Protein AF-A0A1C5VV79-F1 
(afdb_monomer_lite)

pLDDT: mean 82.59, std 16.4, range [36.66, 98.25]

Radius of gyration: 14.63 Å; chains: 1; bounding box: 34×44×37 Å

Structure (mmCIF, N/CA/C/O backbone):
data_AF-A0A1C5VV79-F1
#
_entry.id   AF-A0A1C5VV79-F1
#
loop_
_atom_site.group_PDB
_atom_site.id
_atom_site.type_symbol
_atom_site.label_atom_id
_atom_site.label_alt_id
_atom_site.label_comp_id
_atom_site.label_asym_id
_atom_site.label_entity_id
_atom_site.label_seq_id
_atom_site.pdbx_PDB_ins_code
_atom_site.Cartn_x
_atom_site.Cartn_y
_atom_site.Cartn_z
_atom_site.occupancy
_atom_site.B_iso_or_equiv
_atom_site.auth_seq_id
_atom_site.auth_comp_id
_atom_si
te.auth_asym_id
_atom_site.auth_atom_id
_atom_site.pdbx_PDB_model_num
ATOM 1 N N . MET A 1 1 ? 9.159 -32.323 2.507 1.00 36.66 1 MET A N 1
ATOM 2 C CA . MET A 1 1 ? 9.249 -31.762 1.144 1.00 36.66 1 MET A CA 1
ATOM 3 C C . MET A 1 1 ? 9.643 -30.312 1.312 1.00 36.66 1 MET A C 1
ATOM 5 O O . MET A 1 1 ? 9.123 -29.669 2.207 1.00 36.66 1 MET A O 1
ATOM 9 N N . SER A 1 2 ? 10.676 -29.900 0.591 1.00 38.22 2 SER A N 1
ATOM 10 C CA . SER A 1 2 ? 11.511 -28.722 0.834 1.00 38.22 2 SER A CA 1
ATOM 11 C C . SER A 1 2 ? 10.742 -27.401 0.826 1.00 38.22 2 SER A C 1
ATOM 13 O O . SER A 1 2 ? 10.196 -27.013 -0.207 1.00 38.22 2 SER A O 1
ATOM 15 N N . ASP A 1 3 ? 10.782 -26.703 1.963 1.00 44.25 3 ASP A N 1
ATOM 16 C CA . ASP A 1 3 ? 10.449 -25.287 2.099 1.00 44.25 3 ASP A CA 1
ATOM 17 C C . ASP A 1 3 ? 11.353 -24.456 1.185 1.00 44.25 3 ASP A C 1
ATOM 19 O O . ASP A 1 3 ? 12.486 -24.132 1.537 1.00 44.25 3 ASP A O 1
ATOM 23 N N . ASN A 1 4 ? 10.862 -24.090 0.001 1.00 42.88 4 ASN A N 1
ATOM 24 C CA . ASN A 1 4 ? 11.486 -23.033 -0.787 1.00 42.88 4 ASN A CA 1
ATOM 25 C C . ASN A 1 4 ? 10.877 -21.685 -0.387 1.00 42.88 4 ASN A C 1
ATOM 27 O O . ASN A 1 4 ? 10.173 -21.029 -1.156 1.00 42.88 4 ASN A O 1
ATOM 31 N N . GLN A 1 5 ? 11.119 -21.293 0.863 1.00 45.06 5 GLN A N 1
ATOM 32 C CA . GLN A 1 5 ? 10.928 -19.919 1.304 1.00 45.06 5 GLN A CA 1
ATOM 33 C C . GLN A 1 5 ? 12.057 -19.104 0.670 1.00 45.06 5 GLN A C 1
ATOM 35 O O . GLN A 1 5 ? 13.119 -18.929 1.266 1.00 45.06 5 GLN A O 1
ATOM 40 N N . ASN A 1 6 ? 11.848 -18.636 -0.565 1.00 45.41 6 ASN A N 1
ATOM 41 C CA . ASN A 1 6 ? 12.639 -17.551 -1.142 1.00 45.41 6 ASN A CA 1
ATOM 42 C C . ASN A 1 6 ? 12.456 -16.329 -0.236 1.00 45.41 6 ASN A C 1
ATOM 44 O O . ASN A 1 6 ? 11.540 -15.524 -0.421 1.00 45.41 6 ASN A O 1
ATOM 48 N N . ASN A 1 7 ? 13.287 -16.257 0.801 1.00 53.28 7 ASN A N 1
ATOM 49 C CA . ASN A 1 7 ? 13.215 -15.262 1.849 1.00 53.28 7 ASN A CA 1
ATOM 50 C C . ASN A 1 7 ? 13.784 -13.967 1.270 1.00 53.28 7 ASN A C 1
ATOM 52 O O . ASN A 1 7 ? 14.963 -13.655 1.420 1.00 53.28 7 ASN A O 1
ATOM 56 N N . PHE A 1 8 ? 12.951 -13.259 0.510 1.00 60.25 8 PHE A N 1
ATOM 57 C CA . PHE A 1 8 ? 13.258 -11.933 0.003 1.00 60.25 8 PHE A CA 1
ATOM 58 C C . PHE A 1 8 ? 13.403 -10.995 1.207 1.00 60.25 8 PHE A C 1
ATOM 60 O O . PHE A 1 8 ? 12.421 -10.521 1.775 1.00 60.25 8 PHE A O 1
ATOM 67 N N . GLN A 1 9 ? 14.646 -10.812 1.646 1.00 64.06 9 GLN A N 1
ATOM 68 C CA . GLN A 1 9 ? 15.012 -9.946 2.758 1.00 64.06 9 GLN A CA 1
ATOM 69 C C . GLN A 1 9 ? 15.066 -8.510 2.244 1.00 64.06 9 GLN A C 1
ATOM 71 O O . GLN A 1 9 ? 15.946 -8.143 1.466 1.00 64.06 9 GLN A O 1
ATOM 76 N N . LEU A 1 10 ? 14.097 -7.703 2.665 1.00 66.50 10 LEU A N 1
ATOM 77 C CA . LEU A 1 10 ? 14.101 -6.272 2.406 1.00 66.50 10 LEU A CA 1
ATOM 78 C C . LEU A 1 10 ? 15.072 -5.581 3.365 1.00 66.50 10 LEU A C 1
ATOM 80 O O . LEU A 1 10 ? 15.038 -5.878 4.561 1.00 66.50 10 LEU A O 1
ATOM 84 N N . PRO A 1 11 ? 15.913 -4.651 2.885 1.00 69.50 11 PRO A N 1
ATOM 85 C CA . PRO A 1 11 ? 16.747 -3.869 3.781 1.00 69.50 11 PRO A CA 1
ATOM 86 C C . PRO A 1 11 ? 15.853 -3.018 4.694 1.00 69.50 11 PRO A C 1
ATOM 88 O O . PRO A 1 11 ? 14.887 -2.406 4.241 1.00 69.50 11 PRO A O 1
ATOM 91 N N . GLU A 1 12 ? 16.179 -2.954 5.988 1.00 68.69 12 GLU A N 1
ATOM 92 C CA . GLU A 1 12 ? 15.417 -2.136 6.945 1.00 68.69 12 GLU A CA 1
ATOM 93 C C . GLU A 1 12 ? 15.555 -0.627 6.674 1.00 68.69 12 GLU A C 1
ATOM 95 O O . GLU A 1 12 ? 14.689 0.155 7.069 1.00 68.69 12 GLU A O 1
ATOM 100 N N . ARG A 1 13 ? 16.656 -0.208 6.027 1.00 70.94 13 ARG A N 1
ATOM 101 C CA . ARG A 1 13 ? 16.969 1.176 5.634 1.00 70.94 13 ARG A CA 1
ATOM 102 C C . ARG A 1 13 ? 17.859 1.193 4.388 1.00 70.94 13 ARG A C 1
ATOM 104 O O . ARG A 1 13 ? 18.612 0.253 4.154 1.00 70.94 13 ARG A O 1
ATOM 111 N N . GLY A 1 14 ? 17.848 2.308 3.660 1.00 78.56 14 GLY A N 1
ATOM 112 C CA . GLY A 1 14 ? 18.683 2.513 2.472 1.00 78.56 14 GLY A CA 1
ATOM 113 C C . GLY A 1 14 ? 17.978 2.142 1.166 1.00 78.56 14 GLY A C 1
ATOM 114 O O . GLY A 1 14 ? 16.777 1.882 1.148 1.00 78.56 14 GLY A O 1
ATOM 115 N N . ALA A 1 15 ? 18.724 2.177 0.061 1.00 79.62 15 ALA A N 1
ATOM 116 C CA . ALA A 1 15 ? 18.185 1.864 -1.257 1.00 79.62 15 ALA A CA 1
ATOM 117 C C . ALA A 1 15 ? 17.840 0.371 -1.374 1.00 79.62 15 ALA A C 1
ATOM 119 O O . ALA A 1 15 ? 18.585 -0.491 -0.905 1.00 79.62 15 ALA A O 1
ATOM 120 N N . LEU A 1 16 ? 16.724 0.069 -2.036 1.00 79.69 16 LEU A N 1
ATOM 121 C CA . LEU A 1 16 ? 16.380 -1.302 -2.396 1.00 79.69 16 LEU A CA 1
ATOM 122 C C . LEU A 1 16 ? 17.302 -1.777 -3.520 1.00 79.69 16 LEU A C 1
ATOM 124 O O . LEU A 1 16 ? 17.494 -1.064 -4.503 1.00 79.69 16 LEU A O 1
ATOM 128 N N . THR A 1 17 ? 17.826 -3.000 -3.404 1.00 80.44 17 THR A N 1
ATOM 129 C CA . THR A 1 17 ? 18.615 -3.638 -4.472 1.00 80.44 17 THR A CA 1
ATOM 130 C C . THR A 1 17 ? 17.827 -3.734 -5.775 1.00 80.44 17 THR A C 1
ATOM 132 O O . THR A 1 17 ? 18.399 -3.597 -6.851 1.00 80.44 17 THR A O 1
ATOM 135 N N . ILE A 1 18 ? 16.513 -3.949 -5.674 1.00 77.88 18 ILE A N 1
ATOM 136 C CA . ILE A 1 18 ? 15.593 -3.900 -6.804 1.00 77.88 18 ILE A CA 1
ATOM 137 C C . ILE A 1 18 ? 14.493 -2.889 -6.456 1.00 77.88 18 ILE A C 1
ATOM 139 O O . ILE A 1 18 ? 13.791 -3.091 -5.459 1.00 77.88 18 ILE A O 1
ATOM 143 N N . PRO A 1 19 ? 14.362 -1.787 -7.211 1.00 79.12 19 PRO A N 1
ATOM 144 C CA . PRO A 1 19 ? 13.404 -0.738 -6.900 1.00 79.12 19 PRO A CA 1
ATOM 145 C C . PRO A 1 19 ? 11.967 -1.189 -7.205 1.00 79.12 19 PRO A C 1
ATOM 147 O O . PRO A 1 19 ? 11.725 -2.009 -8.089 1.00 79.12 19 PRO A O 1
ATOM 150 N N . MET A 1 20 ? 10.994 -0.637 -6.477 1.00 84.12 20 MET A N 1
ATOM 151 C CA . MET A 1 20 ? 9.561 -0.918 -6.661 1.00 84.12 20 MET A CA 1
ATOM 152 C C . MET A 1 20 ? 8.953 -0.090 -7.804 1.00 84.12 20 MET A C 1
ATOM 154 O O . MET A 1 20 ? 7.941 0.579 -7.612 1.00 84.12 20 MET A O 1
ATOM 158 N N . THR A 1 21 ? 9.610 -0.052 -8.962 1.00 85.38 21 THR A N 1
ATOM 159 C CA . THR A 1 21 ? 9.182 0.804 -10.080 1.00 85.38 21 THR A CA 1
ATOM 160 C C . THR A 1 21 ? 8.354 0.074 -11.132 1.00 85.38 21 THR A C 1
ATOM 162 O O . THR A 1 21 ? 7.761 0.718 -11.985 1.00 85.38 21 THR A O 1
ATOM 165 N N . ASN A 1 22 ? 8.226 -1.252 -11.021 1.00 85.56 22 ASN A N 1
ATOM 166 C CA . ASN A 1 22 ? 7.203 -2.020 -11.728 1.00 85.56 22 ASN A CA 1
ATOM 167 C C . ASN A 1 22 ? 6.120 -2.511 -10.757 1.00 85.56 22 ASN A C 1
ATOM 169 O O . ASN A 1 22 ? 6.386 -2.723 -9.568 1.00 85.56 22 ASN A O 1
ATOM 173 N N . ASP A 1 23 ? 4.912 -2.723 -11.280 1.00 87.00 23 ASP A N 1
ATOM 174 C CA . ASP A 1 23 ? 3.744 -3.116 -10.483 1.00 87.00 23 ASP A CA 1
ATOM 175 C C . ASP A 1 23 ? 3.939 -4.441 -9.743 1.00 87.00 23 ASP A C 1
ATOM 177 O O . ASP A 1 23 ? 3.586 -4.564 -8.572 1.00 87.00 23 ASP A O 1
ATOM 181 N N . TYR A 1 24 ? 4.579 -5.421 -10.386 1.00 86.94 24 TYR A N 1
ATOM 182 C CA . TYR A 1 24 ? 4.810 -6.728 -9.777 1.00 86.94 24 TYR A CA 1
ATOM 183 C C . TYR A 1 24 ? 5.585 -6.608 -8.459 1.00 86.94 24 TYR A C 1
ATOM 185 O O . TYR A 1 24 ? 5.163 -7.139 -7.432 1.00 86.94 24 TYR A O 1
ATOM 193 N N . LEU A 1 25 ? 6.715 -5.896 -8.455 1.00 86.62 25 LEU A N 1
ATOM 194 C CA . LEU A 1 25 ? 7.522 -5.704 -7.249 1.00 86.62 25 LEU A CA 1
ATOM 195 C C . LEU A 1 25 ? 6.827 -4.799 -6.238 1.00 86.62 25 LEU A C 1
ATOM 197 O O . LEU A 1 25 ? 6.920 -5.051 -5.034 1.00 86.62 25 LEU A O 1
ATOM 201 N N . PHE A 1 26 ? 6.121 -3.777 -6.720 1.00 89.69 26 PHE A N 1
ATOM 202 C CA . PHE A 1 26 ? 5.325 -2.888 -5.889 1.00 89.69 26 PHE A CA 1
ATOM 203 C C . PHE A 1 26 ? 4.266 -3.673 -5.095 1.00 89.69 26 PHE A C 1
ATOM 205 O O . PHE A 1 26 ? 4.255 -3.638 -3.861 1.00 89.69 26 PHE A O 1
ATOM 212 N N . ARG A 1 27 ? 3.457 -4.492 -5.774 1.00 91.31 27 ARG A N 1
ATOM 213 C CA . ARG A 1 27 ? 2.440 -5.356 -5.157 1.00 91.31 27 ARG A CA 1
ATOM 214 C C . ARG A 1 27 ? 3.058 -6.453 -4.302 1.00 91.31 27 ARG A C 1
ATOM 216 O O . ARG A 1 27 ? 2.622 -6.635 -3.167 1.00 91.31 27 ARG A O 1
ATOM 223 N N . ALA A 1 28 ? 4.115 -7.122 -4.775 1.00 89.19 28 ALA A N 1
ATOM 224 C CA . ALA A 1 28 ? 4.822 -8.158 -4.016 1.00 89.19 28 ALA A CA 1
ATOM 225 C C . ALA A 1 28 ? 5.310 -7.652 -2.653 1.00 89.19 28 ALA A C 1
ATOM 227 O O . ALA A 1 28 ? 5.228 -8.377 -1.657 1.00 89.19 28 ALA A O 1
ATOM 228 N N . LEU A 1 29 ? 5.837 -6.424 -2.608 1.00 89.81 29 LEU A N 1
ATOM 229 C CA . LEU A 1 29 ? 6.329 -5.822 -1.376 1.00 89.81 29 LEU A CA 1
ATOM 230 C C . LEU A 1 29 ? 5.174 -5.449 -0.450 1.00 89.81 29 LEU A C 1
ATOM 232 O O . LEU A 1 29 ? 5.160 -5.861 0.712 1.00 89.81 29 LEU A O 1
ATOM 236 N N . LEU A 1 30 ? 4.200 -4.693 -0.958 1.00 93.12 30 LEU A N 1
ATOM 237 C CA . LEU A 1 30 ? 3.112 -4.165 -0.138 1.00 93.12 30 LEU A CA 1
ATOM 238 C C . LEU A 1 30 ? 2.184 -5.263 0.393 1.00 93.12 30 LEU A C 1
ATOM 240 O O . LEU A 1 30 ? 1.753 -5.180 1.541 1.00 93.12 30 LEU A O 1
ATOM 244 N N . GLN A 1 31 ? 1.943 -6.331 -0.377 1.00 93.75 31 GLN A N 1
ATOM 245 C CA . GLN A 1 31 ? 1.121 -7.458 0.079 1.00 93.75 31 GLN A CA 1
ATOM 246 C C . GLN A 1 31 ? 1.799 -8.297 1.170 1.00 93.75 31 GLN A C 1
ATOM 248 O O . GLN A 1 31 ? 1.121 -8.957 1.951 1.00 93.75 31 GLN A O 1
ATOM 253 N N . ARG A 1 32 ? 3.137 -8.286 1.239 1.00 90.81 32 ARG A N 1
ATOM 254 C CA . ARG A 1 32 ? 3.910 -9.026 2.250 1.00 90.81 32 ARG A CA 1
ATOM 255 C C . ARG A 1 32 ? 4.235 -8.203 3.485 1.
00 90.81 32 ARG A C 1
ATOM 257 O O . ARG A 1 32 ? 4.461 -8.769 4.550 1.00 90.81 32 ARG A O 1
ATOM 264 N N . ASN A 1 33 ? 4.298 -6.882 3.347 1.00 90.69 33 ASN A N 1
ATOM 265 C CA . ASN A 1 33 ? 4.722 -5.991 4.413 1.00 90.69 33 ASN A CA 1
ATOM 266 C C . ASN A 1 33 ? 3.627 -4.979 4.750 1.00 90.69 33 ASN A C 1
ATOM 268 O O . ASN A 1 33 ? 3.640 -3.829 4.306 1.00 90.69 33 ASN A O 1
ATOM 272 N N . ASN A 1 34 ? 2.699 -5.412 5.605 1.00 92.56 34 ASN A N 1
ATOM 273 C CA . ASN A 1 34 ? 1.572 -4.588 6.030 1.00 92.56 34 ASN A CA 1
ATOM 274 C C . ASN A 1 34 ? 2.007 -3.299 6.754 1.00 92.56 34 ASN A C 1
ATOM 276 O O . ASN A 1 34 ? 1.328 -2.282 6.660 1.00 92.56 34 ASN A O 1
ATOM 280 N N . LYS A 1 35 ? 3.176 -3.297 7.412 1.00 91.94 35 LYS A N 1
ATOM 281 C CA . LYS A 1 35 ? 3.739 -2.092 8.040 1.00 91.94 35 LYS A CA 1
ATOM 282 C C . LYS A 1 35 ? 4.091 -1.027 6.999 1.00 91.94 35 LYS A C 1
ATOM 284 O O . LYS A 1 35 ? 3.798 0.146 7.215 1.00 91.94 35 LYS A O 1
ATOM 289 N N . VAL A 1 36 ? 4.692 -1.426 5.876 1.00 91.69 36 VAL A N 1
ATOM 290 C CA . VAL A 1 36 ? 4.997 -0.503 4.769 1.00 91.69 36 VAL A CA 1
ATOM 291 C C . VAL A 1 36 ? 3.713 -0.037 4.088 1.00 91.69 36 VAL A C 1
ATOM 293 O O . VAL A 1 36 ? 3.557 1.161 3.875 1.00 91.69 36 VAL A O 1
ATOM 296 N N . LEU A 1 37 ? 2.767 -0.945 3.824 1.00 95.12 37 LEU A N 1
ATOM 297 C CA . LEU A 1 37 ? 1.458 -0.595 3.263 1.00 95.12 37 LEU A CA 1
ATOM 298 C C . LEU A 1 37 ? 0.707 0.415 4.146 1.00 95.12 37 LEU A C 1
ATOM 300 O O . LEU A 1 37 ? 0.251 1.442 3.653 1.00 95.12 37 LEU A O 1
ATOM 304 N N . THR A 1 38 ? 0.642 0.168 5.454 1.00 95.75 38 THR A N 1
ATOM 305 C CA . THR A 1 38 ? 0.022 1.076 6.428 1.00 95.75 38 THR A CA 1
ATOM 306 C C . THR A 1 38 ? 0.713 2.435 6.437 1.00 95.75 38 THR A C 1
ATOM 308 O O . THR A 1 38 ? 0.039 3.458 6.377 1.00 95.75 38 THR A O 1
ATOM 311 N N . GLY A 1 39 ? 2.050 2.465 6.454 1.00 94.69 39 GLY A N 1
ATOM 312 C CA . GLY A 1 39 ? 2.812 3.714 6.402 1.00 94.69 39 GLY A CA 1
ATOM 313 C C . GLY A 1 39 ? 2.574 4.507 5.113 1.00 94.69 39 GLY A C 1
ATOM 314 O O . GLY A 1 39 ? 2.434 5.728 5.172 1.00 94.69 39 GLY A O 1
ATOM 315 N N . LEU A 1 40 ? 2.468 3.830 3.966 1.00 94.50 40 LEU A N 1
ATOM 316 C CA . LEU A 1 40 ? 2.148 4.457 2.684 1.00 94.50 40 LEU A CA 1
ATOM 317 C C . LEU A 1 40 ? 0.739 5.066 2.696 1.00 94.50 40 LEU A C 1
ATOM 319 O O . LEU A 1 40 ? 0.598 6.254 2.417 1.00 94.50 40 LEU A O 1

********************

TASK TO COMPLETE.
Exact duplication is required for the lines above, from the line that contains "ATOM 60 O O" to the line that contains "ATOM 112 C CA", inclusive; omit all others.

RESPONSE FOR THIS EXERCISE.
ATOM 60 O O . PHE A 1 8 ? 12.421 -10.521 1.775 1.00 60.25 8 PHE A O 1
ATOM 67 N N . GLN A 1 9 ? 14.646 -10.812 1.646 1.00 64.06 9 GLN A N 1
ATOM 68 C CA . GLN A 1 9 ? 15.012 -9.946 2.758 1.00 64.06 9 GLN A CA 1
ATOM 69 C C . GLN A 1 9 ? 15.066 -8.510 2.244 1.00 64.06 9 GLN A C 1
ATOM 71 O O . GLN A 1 9 ? 15.946 -8.143 1.466 1.00 64.06 9 GLN A O 1
ATOM 76 N N . LEU A 1 10 ? 14.097 -7.703 2.665 1.00 66.50 10 LEU A N 1
ATOM 77 C CA . LEU A 1 10 ? 14.101 -6.272 2.406 1.00 66.50 10 LEU A CA 1
ATOM 78 C C . LEU A 1 10 ? 15.072 -5.581 3.365 1.00 66.50 10 LEU A C 1
ATOM 80 O O . LEU A 1 10 ? 15.038 -5.878 4.561 1.00 66.50 10 LEU A O 1
ATOM 84 N N . PRO A 1 11 ? 15.913 -4.651 2.885 1.00 69.50 11 PRO A N 1
ATOM 85 C CA . PRO A 1 11 ? 16.747 -3.869 3.781 1.00 69.50 11 PRO A CA 1
ATOM 86 C C . PRO A 1 11 ? 15.853 -3.018 4.694 1.00 69.50 11 PRO A C 1
ATOM 88 O O . PRO A 1 11 ? 14.887 -2.406 4.241 1.00 69.50 11 PRO A O 1
ATOM 91 N N . GLU A 1 12 ? 16.179 -2.954 5.988 1.00 68.69 12 GLU A N 1
ATOM 92 C CA . GLU A 1 12 ? 15.417 -2.136 6.945 1.00 68.69 12 GLU A CA 1
ATOM 93 C C . GLU A 1 12 ? 15.555 -0.627 6.674 1.00 68.69 12 GLU A C 1
ATOM 95 O O . GLU A 1 12 ? 14.689 0.155 7.069 1.00 68.69 12 GLU A O 1
ATOM 100 N N . ARG A 1 13 ? 16.656 -0.208 6.027 1.00 70.94 13 ARG A N 1
ATOM 101 C CA . ARG A 1 13 ? 16.969 1.176 5.634 1.00 70.94 13 ARG A CA 1
ATOM 102 C C . ARG A 1 13 ? 17.859 1.193 4.388 1.00 70.94 13 ARG A C 1
ATOM 104 O O . ARG A 1 13 ? 18.612 0.253 4.154 1.00 70.94 13 ARG A O 1
ATOM 111 N N . GLY A 1 14 ? 17.848 2.308 3.660 1.00 78.56 14 GLY A N 1
ATOM 112 C CA . GLY A 1 14 ? 18.683 2.513 2.472 1.00 78.56 14 GLY A CA 1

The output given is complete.